- [Records from a collection]:
════════════════

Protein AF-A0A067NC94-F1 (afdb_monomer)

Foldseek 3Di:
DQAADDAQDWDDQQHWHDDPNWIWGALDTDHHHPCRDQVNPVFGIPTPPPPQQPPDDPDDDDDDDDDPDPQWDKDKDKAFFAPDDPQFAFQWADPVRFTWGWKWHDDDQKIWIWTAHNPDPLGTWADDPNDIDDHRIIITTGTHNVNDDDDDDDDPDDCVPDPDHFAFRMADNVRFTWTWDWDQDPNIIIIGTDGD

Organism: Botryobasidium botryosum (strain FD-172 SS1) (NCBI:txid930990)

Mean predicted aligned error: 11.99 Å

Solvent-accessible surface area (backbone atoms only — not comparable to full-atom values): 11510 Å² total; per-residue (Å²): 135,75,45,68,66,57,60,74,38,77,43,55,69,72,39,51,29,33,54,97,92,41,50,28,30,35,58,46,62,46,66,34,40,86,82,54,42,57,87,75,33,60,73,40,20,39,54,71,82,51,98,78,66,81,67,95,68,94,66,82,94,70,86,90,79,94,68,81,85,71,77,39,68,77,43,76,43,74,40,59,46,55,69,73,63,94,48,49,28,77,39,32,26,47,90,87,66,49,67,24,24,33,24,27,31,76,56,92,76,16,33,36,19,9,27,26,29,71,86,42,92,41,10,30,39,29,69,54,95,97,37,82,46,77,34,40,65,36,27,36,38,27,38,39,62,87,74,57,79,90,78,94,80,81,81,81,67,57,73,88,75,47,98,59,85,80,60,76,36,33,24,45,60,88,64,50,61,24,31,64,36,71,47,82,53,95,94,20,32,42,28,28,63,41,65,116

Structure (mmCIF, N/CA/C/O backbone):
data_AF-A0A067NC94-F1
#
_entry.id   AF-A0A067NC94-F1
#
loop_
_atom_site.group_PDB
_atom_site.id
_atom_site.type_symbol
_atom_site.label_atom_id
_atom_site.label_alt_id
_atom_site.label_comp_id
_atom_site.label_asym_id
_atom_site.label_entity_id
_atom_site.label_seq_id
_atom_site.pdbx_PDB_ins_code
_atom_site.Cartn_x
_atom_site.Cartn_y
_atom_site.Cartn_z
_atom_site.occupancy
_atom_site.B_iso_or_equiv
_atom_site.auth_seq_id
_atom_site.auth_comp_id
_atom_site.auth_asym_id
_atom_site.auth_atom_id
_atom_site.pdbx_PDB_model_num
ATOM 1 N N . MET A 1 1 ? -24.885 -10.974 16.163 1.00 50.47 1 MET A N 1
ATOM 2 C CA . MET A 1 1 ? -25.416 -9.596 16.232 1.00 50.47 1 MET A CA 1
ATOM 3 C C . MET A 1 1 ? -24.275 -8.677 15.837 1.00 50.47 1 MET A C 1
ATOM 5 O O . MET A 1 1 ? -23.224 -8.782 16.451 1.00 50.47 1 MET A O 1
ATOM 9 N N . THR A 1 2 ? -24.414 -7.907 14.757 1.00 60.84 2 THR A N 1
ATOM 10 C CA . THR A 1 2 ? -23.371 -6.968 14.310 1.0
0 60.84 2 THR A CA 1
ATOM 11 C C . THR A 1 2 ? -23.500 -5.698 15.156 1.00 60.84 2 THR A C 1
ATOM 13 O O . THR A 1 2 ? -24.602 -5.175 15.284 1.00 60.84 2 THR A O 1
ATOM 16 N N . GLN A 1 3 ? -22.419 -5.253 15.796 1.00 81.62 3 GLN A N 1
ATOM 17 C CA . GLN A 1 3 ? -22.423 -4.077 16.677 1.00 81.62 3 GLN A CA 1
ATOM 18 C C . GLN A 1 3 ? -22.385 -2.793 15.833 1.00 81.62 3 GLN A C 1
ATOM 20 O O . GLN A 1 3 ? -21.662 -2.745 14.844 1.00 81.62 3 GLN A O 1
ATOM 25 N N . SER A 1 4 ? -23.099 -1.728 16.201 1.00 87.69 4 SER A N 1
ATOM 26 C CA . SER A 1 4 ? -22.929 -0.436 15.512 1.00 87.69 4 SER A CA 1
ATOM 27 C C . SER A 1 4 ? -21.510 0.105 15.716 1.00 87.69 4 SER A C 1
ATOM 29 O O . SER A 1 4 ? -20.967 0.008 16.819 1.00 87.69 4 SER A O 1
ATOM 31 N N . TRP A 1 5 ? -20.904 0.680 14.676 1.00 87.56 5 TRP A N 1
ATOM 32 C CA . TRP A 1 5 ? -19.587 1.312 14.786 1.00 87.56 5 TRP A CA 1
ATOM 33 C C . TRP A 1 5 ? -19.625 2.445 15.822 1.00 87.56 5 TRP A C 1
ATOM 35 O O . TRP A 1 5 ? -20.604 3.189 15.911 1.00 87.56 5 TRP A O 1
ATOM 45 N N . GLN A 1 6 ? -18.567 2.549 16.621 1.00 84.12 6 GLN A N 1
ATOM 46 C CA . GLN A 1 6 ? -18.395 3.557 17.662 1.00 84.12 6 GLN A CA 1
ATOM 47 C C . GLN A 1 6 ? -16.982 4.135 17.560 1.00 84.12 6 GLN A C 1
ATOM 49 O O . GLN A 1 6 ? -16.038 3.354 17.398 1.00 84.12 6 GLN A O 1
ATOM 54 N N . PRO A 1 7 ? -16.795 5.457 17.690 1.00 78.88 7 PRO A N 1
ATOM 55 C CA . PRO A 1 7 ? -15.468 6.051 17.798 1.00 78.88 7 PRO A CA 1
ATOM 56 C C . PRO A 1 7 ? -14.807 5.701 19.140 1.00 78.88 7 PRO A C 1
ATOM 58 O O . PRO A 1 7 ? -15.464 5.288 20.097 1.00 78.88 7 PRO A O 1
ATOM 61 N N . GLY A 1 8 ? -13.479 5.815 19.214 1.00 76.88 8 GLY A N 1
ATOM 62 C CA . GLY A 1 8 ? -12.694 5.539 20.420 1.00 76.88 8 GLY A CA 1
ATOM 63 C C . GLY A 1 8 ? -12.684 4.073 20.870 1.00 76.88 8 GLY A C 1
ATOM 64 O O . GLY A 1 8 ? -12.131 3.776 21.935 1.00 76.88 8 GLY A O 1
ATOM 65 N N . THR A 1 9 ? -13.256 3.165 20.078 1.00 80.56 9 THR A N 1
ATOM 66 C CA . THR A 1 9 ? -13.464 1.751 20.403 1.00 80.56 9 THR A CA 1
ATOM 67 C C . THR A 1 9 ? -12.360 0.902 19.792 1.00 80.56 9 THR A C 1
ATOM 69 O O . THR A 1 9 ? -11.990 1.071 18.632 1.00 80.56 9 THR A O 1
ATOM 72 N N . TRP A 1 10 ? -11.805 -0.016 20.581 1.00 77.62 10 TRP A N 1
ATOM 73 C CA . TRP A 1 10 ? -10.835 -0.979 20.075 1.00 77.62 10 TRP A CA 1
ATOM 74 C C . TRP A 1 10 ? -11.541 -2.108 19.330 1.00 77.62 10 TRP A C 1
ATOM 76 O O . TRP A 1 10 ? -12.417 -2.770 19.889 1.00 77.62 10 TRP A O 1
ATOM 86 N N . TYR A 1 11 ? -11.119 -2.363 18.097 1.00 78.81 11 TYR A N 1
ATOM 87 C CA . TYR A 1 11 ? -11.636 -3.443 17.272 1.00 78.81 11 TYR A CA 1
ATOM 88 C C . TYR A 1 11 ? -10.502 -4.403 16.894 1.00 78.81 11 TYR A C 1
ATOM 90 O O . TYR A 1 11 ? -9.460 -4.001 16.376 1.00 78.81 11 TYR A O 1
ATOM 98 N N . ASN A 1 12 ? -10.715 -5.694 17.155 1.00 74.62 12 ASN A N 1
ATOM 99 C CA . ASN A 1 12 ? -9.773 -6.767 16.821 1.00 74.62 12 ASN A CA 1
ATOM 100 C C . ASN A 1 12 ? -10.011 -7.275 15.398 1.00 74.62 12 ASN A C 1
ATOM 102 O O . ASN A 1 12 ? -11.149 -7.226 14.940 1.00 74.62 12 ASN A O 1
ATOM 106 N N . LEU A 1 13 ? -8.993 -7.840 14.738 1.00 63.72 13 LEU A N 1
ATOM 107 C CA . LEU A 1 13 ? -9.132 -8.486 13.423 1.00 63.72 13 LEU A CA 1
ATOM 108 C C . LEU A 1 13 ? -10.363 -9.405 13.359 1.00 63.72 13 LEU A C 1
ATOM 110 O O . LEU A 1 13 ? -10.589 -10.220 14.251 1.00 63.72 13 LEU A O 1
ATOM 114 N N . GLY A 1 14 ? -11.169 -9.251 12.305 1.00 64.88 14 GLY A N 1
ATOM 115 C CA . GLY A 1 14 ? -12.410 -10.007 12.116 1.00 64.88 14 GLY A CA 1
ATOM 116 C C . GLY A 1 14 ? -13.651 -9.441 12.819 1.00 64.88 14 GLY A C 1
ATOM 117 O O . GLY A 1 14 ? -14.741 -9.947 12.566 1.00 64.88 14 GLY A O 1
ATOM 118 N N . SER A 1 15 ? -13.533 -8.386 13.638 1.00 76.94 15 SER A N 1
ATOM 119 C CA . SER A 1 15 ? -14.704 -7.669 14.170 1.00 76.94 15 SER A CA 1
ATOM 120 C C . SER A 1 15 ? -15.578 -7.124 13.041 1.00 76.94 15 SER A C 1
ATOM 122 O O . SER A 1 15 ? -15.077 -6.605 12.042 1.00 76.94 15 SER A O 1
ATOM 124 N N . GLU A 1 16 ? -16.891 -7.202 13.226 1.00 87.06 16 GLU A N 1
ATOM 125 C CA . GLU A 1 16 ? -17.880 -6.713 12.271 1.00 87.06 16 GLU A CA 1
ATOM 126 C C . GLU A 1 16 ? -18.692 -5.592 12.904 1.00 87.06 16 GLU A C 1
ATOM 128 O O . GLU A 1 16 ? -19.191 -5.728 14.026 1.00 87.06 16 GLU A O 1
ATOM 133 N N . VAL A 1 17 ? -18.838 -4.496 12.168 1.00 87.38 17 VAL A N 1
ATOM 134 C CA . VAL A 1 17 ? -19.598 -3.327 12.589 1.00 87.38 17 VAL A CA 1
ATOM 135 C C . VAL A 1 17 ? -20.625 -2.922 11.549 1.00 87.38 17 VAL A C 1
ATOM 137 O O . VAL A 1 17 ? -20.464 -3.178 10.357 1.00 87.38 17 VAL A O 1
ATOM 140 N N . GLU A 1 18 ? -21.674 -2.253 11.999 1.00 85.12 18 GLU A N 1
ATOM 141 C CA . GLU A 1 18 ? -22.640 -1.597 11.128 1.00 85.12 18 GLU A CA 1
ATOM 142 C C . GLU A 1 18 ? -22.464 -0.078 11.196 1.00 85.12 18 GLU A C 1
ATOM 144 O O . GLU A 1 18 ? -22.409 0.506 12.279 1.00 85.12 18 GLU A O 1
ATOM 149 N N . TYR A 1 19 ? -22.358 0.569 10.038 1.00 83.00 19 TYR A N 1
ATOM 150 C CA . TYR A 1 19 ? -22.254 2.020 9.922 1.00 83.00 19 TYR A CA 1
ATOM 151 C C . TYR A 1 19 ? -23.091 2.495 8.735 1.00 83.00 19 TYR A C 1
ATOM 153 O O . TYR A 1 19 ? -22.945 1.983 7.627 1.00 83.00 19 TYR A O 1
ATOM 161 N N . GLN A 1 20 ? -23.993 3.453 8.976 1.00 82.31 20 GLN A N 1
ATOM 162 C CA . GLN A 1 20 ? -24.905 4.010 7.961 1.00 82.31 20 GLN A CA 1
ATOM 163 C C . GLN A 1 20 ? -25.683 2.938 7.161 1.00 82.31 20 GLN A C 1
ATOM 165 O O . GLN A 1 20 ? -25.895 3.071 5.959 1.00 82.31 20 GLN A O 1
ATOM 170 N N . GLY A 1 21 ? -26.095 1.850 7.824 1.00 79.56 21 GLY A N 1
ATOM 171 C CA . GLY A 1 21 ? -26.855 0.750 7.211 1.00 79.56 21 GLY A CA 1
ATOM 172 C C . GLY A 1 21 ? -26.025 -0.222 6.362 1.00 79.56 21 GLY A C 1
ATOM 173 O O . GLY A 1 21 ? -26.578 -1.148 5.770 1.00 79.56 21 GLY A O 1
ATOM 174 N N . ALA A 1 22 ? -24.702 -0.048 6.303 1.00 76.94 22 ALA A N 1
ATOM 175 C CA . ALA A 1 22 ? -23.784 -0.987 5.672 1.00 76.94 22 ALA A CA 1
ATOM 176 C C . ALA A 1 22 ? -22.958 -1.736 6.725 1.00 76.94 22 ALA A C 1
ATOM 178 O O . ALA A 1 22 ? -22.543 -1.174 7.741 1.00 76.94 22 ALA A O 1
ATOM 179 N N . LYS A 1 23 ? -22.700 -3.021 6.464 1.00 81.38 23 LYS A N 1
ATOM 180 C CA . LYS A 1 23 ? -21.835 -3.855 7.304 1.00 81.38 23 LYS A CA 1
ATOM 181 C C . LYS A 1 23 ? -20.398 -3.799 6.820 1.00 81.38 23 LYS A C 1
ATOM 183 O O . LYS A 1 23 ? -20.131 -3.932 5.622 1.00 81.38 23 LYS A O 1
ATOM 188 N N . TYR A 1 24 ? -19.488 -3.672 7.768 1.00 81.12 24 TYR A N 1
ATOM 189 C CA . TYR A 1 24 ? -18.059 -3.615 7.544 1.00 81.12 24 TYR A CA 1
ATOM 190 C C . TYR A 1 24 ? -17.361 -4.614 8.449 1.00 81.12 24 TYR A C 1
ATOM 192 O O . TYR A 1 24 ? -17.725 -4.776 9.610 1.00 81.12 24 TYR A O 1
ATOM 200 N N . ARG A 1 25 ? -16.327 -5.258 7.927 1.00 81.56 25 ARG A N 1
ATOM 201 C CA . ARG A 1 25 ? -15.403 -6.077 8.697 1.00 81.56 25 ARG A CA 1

════════════════

- [Required action]: Starting at the line above that contains "ATOM 140 N N", repeat each line exactly up to and including the line that contains "ATOM 144 O O", and stop there.

- [Response to this exercise]:
ATOM 140 N N . GLU A 1 18 ? -21.674 -2.253 11.999 1.00 85.12 18 GLU A N 1
ATOM 141 C CA . GLU A 1 18 ? -22.640 -1.597 11.128 1.00 85.12 18 GLU A CA 1
ATOM 142 C C . GLU A 1 18 ? -22.464 -0.078 11.196 1.00 85.12 18 GLU A C 1
ATOM 144 O O . GLU A 1 18 ? -22.409 0.506 12.279 1.00 85.12 18 GLU A O 1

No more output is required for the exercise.